Arithmetic follows a simple rule:

  • Integer + Integer → Integer (with wrapping semantics on overflow)
  • Any other combination of numeric types → widen both sides to f64, result is Value::Real
  • Booleans coerce to 1.0 / 0.0 when mixed into arithmetic (via as_number)
  • Value::Text in arithmetic is an error

|| (string concat) always returns a Value::Text produced from both sides' to_display_string().

NULL semantics

  • Any arithmetic or comparison with NULL → NULL (propagation).
  • eval_predicate (WHERE evaluator) treats NULL as false — see Design decisions §9.
  • Unary NOT NULLNULL. Unary -NULLNULL.
  • 'abc' || NULLNULL.

Division / modulo by zero

Both return SQLRiteError::General("division by zero") rather than panicking or returning NaN/Infinity.

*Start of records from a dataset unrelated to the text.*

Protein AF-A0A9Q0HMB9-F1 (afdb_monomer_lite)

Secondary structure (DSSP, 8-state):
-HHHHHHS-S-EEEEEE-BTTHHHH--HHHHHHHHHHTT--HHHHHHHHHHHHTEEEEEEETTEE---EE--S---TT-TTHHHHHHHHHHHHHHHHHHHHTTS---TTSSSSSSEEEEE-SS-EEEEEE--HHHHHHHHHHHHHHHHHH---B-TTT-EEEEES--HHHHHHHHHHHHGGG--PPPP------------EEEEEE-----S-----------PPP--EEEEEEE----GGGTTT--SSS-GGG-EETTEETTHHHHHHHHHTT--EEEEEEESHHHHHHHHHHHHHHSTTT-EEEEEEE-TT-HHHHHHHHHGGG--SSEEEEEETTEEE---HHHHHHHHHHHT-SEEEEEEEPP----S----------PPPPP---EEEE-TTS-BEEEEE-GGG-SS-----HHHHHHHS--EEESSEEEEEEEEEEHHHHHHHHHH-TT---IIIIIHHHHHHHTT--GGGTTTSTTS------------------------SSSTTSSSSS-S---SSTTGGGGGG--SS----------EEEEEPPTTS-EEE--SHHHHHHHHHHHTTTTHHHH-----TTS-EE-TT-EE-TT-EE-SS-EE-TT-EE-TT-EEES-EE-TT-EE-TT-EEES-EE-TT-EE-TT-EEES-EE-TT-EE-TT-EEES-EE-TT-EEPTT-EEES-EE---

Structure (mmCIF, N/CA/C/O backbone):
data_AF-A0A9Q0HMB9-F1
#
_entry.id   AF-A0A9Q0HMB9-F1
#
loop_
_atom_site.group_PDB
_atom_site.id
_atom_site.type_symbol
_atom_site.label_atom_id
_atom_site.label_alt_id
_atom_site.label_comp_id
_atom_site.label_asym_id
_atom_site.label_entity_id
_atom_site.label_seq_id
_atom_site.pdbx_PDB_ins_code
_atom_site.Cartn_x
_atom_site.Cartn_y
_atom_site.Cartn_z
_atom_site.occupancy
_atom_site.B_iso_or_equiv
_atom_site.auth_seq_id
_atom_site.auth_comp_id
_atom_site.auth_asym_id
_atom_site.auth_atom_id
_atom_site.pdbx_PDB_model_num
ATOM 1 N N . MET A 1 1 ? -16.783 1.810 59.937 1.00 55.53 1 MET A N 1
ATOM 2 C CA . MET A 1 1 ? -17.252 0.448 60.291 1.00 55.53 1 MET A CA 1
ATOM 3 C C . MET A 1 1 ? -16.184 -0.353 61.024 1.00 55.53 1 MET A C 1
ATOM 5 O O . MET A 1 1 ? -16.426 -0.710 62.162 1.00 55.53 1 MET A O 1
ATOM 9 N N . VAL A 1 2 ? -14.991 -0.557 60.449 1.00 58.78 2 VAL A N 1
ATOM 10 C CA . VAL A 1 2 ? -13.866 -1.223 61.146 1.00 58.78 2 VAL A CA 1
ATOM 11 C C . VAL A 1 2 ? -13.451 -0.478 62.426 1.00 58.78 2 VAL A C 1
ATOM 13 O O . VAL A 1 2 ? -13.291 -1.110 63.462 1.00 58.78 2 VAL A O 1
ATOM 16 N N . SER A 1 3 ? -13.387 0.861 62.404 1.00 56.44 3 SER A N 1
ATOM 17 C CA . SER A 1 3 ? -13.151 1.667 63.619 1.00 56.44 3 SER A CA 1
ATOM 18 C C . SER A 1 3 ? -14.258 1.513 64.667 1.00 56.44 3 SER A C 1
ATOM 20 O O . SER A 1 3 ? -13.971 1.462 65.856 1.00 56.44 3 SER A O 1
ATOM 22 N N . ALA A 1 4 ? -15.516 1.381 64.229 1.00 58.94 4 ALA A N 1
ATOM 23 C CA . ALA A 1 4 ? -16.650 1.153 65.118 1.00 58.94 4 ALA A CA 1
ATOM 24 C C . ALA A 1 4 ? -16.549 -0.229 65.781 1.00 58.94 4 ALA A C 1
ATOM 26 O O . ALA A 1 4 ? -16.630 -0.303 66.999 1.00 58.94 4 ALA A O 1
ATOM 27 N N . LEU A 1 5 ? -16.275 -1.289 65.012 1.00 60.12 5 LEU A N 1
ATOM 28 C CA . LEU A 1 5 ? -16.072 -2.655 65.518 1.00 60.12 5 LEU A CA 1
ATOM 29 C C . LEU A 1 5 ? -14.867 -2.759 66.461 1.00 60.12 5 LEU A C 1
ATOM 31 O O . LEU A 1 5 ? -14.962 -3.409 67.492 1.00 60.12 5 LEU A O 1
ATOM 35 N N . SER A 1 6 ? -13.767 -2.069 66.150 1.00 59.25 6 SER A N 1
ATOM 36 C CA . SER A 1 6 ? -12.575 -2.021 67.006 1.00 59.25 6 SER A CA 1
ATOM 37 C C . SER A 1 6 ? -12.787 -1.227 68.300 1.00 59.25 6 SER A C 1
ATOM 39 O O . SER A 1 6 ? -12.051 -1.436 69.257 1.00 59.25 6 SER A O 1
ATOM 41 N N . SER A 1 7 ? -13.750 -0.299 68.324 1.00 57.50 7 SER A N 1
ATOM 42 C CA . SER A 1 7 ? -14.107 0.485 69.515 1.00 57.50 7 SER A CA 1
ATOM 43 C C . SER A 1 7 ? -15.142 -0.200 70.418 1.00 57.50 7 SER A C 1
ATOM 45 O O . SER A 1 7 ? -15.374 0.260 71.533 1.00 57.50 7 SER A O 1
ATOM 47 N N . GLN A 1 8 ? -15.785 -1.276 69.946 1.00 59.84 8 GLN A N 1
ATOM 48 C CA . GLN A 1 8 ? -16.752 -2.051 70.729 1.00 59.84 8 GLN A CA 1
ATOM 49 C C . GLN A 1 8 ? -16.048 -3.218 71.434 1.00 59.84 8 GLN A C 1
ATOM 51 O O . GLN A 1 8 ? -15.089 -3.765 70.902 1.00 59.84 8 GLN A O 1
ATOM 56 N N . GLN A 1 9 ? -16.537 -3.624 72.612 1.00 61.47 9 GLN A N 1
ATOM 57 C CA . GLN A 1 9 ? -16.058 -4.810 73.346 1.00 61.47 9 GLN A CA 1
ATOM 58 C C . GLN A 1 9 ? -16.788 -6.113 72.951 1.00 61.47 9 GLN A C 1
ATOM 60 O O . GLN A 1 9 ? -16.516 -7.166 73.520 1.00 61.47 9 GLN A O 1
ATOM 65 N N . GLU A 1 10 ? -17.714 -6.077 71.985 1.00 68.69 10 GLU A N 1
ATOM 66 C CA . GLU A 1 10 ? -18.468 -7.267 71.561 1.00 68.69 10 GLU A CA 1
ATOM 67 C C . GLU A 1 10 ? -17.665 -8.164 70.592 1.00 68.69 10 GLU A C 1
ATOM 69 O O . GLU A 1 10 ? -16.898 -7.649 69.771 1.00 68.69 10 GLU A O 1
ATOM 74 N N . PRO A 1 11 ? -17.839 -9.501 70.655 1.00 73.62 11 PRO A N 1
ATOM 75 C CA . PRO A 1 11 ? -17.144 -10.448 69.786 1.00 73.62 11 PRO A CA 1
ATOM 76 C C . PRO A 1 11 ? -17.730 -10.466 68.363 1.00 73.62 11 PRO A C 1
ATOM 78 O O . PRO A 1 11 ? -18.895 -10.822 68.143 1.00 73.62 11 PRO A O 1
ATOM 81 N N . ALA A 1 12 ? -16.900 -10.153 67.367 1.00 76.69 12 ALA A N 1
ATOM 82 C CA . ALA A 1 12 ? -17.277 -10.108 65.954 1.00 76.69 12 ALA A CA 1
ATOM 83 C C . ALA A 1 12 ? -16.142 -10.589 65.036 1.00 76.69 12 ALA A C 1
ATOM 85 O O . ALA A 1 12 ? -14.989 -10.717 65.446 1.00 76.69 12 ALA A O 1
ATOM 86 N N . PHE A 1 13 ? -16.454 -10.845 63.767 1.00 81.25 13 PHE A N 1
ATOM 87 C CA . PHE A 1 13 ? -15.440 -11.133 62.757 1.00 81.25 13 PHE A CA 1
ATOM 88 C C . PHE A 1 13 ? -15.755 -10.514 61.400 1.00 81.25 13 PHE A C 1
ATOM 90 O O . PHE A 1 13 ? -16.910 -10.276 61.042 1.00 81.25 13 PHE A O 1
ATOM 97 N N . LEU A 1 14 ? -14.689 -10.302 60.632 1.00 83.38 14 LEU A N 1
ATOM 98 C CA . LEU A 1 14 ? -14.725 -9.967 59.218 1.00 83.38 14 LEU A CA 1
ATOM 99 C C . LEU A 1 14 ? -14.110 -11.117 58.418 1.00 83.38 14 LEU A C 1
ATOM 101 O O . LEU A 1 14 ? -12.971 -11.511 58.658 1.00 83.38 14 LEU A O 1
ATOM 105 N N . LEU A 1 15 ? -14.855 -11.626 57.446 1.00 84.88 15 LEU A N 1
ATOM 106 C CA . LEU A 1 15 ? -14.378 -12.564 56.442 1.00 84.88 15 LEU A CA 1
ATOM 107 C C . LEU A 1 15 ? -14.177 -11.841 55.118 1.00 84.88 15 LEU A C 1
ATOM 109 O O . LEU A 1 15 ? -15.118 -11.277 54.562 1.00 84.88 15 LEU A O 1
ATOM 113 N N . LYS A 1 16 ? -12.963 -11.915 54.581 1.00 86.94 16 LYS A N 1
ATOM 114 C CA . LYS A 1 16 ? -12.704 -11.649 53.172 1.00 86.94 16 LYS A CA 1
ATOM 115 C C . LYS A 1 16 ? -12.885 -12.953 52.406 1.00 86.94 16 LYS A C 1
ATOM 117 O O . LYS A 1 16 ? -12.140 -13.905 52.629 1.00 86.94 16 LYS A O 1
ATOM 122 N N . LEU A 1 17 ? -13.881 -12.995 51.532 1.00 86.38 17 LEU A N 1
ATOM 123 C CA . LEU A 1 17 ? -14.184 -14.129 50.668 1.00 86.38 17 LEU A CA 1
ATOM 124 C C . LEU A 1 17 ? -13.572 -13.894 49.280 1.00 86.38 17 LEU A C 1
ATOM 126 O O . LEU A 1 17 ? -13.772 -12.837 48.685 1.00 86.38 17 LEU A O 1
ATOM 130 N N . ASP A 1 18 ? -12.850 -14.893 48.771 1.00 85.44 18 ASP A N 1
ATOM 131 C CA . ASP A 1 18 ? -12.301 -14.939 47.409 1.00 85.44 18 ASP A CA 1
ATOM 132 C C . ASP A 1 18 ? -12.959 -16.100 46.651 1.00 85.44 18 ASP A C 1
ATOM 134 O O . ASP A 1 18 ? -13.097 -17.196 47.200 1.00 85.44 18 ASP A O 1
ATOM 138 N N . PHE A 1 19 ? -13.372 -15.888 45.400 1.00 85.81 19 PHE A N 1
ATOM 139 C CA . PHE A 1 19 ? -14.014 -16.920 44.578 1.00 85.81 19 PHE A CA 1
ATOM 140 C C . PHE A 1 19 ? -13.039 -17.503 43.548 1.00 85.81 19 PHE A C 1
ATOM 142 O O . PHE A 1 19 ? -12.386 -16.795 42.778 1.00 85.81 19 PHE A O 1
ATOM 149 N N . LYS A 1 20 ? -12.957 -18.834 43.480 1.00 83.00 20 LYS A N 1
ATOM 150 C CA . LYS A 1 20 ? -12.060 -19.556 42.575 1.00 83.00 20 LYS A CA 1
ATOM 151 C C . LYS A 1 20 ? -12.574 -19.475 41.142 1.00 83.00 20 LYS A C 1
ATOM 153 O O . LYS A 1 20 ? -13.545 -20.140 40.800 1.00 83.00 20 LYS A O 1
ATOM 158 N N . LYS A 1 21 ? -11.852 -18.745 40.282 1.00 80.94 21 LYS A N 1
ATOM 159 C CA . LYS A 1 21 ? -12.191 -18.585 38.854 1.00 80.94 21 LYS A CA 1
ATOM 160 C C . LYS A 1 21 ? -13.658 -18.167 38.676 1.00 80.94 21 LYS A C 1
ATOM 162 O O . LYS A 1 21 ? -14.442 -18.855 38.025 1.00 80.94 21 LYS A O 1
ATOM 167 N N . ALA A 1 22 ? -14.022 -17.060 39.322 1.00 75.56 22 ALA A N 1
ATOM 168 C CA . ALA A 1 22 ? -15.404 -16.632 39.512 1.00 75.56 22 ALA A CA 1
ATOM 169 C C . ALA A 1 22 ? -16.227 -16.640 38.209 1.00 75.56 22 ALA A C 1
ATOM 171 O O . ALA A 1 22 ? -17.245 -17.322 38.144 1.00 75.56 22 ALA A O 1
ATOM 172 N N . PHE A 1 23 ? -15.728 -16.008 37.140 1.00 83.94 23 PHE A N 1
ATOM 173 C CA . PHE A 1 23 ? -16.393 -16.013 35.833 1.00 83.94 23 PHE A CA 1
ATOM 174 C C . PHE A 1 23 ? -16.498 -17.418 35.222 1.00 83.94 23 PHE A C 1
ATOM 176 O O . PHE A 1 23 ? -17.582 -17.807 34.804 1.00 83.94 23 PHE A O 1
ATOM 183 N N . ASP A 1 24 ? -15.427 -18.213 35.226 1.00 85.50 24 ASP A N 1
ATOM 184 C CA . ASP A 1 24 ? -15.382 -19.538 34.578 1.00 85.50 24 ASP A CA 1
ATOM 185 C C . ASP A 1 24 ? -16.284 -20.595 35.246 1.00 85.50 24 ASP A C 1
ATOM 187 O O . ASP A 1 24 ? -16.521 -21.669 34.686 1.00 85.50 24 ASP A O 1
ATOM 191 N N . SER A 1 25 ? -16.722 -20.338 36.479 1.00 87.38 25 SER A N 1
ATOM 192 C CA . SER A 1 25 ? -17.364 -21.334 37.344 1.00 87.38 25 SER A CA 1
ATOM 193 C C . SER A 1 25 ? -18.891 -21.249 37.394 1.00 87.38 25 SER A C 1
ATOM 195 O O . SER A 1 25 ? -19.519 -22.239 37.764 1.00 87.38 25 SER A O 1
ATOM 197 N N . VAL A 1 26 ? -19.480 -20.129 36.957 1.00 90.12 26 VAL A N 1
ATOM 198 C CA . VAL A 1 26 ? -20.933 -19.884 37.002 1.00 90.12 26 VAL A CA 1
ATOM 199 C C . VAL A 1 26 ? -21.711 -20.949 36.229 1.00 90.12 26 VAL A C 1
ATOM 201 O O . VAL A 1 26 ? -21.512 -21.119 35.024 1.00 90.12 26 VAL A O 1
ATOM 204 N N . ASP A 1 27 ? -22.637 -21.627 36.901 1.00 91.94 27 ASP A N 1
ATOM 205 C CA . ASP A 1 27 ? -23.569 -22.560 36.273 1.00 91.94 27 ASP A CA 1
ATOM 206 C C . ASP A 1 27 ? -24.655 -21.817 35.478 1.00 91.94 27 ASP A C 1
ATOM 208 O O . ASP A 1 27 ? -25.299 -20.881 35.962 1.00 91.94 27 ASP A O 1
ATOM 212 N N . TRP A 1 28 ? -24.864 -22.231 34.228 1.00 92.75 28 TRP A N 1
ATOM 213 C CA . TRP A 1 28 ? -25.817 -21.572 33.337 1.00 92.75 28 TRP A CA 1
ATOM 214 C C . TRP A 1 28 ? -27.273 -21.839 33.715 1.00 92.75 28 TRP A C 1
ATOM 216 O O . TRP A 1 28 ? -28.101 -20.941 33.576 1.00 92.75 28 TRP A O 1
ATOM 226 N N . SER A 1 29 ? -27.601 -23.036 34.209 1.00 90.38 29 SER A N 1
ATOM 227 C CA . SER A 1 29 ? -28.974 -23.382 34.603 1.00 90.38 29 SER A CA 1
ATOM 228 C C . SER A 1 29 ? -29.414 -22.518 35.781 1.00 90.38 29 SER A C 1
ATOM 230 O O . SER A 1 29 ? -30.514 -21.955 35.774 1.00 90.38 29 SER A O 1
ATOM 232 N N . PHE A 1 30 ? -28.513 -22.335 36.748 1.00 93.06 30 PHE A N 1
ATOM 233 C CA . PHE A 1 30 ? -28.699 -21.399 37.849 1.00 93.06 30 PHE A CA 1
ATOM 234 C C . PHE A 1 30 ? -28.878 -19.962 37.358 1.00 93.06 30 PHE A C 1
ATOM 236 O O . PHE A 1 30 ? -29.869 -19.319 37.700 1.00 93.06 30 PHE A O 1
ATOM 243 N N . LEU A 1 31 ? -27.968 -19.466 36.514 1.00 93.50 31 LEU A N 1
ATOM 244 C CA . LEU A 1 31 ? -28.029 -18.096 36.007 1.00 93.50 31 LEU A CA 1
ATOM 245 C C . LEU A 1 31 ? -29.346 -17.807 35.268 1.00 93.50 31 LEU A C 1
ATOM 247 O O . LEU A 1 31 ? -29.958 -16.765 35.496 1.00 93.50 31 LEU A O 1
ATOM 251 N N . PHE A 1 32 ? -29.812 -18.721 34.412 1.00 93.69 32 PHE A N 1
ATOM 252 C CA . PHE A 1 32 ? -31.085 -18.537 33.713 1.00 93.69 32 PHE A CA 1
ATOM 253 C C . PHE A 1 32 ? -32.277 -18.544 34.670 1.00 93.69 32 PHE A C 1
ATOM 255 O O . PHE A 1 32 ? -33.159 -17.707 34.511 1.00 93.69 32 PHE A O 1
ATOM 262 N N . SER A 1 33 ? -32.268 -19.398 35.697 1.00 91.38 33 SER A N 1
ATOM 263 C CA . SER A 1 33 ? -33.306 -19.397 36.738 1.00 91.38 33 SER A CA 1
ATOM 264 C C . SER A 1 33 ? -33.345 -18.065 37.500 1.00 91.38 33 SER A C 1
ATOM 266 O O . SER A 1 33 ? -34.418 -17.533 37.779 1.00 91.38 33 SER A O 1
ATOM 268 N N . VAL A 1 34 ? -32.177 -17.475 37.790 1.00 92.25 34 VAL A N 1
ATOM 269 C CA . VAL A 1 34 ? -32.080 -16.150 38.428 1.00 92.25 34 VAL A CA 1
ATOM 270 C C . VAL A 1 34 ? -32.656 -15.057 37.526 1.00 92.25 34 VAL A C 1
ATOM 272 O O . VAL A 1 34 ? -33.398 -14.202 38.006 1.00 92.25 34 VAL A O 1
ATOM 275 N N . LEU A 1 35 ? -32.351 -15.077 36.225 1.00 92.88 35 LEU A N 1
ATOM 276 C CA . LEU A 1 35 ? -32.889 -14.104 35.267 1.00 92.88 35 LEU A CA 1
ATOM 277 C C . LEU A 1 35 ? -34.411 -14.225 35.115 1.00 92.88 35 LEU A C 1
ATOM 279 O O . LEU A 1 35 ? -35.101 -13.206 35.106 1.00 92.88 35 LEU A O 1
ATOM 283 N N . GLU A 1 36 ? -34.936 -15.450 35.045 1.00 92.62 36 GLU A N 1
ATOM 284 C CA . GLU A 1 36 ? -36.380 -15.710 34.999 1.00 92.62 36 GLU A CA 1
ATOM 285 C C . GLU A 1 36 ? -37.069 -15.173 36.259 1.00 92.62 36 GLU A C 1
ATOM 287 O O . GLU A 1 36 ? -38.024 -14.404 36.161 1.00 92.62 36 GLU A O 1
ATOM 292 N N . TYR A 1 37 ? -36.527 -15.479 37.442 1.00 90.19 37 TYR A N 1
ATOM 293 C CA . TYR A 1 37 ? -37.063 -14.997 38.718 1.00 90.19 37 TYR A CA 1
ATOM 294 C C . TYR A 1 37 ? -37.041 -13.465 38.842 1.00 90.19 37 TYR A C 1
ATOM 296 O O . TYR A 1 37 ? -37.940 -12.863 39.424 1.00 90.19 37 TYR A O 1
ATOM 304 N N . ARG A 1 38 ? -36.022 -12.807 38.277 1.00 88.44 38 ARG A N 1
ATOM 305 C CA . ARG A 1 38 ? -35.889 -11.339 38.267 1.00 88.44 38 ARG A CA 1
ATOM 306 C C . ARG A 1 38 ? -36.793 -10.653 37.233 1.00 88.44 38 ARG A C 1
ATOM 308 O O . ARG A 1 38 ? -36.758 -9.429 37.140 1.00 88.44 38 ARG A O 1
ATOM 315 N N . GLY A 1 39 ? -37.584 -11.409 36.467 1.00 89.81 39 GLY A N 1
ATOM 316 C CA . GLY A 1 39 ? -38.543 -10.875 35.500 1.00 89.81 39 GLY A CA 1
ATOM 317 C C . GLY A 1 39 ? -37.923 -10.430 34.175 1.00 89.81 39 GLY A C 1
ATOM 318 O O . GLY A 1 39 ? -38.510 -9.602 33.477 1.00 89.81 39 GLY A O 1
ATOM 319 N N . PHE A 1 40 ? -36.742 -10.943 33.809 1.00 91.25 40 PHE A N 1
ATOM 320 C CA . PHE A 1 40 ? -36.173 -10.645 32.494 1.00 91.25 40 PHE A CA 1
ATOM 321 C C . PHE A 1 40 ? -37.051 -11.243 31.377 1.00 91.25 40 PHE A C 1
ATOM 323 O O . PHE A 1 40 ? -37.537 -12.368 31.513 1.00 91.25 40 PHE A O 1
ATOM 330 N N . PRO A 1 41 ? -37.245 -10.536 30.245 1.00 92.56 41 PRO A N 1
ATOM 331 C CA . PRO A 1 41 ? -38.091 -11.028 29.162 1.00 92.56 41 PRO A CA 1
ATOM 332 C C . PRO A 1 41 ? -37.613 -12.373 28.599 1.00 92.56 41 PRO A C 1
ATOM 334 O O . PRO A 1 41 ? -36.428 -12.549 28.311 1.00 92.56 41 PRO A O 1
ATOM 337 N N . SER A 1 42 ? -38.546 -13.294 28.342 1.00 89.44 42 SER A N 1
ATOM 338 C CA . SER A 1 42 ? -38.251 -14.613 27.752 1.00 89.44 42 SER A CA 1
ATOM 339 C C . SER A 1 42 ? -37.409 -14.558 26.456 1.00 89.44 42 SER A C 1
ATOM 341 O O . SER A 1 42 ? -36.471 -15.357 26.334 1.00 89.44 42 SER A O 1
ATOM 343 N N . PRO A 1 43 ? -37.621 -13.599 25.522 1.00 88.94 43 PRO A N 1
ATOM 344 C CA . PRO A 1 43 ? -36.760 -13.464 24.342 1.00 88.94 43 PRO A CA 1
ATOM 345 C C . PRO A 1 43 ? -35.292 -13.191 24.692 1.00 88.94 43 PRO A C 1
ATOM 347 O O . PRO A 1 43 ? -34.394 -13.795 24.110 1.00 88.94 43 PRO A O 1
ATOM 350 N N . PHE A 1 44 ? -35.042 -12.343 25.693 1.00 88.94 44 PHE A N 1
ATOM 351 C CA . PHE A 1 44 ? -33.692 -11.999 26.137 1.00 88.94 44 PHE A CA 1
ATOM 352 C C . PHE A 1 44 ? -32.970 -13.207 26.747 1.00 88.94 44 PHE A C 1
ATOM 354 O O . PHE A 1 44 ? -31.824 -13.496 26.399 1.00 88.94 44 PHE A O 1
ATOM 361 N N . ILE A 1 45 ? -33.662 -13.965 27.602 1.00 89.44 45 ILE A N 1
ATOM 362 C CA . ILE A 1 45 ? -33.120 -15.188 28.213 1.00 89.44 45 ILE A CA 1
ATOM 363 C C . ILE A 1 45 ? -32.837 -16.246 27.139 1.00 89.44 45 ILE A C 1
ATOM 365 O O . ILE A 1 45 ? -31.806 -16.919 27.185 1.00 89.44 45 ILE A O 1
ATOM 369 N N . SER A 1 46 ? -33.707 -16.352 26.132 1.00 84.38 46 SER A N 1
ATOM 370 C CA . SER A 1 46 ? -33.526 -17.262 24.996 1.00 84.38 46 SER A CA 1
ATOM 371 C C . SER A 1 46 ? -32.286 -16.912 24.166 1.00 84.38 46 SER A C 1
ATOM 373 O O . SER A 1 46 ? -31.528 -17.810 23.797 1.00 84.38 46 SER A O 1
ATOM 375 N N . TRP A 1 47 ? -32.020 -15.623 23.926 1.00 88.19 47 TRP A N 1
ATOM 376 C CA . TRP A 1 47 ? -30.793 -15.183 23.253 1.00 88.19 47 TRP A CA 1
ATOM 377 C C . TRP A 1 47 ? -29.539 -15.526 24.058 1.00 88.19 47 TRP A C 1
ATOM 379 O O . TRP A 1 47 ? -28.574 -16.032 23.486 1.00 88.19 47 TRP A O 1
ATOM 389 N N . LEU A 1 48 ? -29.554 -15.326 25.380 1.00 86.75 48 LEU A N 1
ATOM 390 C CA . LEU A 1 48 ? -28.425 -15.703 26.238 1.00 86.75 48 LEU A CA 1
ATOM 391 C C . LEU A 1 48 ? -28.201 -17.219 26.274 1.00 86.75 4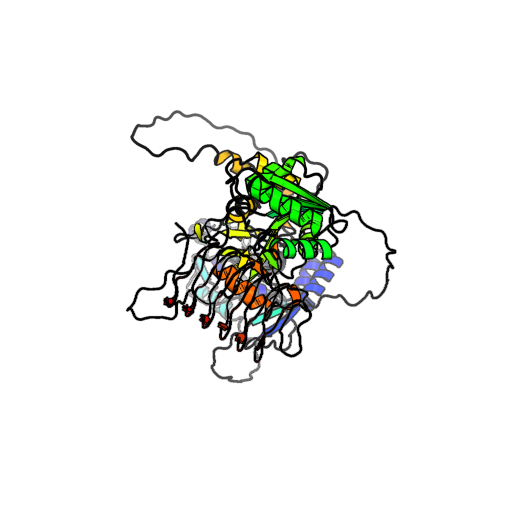8 LEU A C 1
ATOM 393 O O . LEU A 1 48 ? -27.060 -17.667 26.152 1.00 86.75 48 LEU A O 1
ATOM 397 N N . ARG A 1 49 ? -29.274 -18.018 26.363 1.00 87.69 49 ARG A N 1
ATOM 398 C CA . ARG A 1 49 ? -29.205 -19.485 26.243 1.00 87.69 49 ARG A CA 1
ATOM 399 C C . ARG A 1 49 ? -28.529 -19.901 24.951 1.00 87.69 49 ARG A C 1
ATOM 401 O O . ARG A 1 49 ? -27.618 -20.726 24.984 1.00 87.69 49 ARG A O 1
ATOM 408 N N . LEU A 1 50 ? -28.939 -19.312 23.833 1.00 83.19 50 LEU A N 1
ATOM 409 C CA . LEU A 1 50 ? -28.376 -19.623 22.527 1.00 83.19 50 LEU A CA 1
ATOM 410 C C . LEU A 1 50 ? -26.891 -19.247 22.459 1.00 83.19 50 LEU A C 1
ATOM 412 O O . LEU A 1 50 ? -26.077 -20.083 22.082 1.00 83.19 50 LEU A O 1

The check happens after NULL propagation, so 5 / NULL is still NULL (not an error).

Two-pass pattern for UPDATE and DELETE

Both execute_update and execute_delete use the same pattern to satisfy Rust's aliasing rules:

  1. Read pass (&db): walk every rowid, evaluate the predicate, for UPDATE also evaluate the RHS expressions under each matched row's context. Collect a Vec<(rowid, payload)> of planned mutations.
  2. Write pass (&mut db): take a mutable borrow of the table, apply the collected mutations.

This is necessary because eval_predicate / eval_expr reads many column values simultaneously (the whole row might be needed) while the write operation mutates, and we can't hold both an immutable and mutable borrow of the same Table.

The cost is holding the planned writes in memory between the two passes. For bulk operations (UPDATE users SET x = y with millions of rows) this would matter; for the current scale it doesn't. Phase 3+ with a real cursor API will replace this with streaming.

Auto-save hook

Right before returning, process_command runs:

if is_write_statement {
    if let Some(path) = db.source_path.clone() {
        pager::save_database(db, &path)?;
    }
}

is_write_statement is set before the match based on matches!(&query, Statement::CreateTable(_) | Statement::Insert(_) | Statement::Update(_) | Statement::Delete(_)). Read-only SELECTs skip the save — no point writing the same bytes again, even if the pager diff would filter the writes out, there's bookkeeping cost in the pager's in-memory work.

If the save fails, the error propagates out. The in-memory state has already been mutated at this point; the caller needs to know disk is out of sync. A more thorough implementation would offer a rollback hook, but without transactions there's not much to roll back to.

Error types

Everything throws SQLRiteError, a thiserror-derived enum in src/error.rs:

  • NotImplemented(String) — feature we recognize but don't execute yet
  • General(String) — runtime error (type mismatch, UNIQUE violation, divide-by-zero, bad magic bytes)
  • Internal(String) — invariant violation or bincode encode/decode failure
  • UnknownCommand(String) — unknown meta-command
  • SqlError(#[from] ParserError) — bubbled up from sqlparser
  • Io(#[from] std::io::Error) — any file I/O failure

Displaying is via the thiserror-generated Display impl; at the REPL, main.rs prints "An error occured: {err}" and keeps going.

Testing

Expression evaluation and statement execution are covered by tests in:

  • src/sql/mod.rs — integration-style tests that drive the top-level process_command with CREATEINSERTSELECT/UPDATE/DELETE sequences and check the result messages and stored state.
  • src/sql/parser/*.rs — test the AST → internal struct conversion for happy paths and NotImplemented rejections.

There are no dedicated expression-evaluator unit tests; the operator matrix is exercised through full SELECT/UPDATE tests with arithmetic and predicate variants (process_command_select_arithmetic_where_test, process_command_update_arith_test, etc). A dedicated eval_expr test suite would be a good addition — currently each operator is implicitly covered by at least one end-to-end test.